Working data START

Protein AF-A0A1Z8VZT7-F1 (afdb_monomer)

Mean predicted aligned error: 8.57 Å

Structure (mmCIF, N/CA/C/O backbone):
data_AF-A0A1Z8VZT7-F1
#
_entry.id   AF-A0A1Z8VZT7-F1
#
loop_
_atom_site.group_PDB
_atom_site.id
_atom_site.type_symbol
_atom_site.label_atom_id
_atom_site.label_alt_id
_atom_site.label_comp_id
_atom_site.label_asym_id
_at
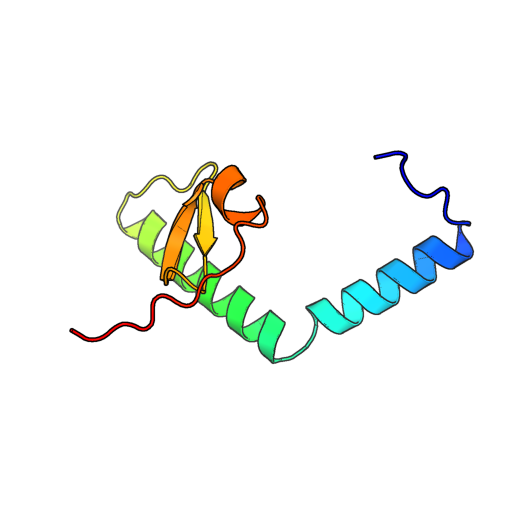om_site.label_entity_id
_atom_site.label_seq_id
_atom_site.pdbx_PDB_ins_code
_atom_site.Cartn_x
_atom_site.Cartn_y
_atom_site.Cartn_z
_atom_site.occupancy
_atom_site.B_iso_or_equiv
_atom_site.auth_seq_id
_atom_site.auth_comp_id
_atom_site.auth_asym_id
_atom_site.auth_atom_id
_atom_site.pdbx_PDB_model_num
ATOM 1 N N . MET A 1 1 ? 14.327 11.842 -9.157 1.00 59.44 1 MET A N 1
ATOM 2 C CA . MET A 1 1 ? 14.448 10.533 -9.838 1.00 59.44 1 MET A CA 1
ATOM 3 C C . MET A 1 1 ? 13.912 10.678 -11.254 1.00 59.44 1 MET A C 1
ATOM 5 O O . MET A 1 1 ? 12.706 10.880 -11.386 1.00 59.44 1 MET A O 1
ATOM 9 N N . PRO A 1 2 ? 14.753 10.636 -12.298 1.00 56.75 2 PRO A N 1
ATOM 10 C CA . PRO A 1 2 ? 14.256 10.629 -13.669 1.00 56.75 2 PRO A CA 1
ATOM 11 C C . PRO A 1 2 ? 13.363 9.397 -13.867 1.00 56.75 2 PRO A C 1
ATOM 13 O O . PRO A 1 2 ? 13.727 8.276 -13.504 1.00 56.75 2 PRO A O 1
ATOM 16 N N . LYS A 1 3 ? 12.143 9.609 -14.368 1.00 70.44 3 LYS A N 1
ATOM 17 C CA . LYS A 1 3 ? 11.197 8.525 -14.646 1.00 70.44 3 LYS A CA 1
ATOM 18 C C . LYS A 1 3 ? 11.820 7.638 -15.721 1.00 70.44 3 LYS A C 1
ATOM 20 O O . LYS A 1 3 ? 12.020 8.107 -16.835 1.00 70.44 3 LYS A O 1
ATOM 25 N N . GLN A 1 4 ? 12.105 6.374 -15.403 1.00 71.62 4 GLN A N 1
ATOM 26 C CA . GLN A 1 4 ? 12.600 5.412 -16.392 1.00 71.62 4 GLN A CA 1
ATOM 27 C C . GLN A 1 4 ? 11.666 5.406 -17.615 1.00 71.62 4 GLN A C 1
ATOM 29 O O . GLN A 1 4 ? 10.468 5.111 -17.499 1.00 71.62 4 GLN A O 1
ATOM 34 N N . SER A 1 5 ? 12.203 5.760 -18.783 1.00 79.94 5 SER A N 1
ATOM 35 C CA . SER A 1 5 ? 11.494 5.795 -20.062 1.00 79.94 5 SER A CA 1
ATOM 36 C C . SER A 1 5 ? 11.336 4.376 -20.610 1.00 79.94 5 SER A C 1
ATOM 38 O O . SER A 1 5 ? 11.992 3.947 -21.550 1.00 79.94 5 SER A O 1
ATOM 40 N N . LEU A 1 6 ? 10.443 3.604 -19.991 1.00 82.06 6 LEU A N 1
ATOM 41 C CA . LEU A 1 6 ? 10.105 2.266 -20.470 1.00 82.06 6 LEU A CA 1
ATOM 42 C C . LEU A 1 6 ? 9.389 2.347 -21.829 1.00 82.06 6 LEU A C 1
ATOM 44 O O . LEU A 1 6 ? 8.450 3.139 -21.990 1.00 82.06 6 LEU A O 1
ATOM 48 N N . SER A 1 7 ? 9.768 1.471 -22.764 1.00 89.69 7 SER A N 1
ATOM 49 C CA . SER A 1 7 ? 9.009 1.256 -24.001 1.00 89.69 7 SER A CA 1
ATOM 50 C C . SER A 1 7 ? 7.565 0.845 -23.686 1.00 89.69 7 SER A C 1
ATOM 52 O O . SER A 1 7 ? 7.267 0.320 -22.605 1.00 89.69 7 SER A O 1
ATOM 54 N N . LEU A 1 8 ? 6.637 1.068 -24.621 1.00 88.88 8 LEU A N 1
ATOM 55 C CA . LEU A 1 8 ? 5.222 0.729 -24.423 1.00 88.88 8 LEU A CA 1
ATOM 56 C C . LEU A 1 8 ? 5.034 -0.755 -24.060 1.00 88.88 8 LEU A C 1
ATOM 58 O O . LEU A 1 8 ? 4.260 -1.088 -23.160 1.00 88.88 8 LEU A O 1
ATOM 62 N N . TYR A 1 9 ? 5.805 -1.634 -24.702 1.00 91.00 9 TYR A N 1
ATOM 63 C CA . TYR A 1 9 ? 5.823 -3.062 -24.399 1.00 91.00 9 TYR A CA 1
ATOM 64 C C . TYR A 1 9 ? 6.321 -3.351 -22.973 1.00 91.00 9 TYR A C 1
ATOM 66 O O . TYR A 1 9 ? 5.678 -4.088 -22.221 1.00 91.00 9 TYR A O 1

Working data END

● **Task requirements**:
In the data above, find the line with "ATOM 36 C C" and the line with "ATOM 42 C C". Retype both, plus every line between them, exactly.

● **Solution**:
ATOM 36 C C . SER A 1 5 ? 11.336 4.376 -20.610 1.00 79.94 5 SER A C 1
ATOM 38 O O . SER A 1 5 ? 11.992 3.947 -21.550 1.00 79.94 5 SER A O 1
ATOM 40 N N . LEU A 1 6 ? 10.443 3.604 -19.991 1.00 82.06 6 LEU A N 1
ATOM 41 C CA . LEU A 1 6 ? 10.105 2.266 -20.470 1.00 82.06 6 LEU A CA 1
ATOM 42 C C . LEU A 1 6 ? 9.389 2.347 -21.829 1.00 82.06 6 LEU A C 1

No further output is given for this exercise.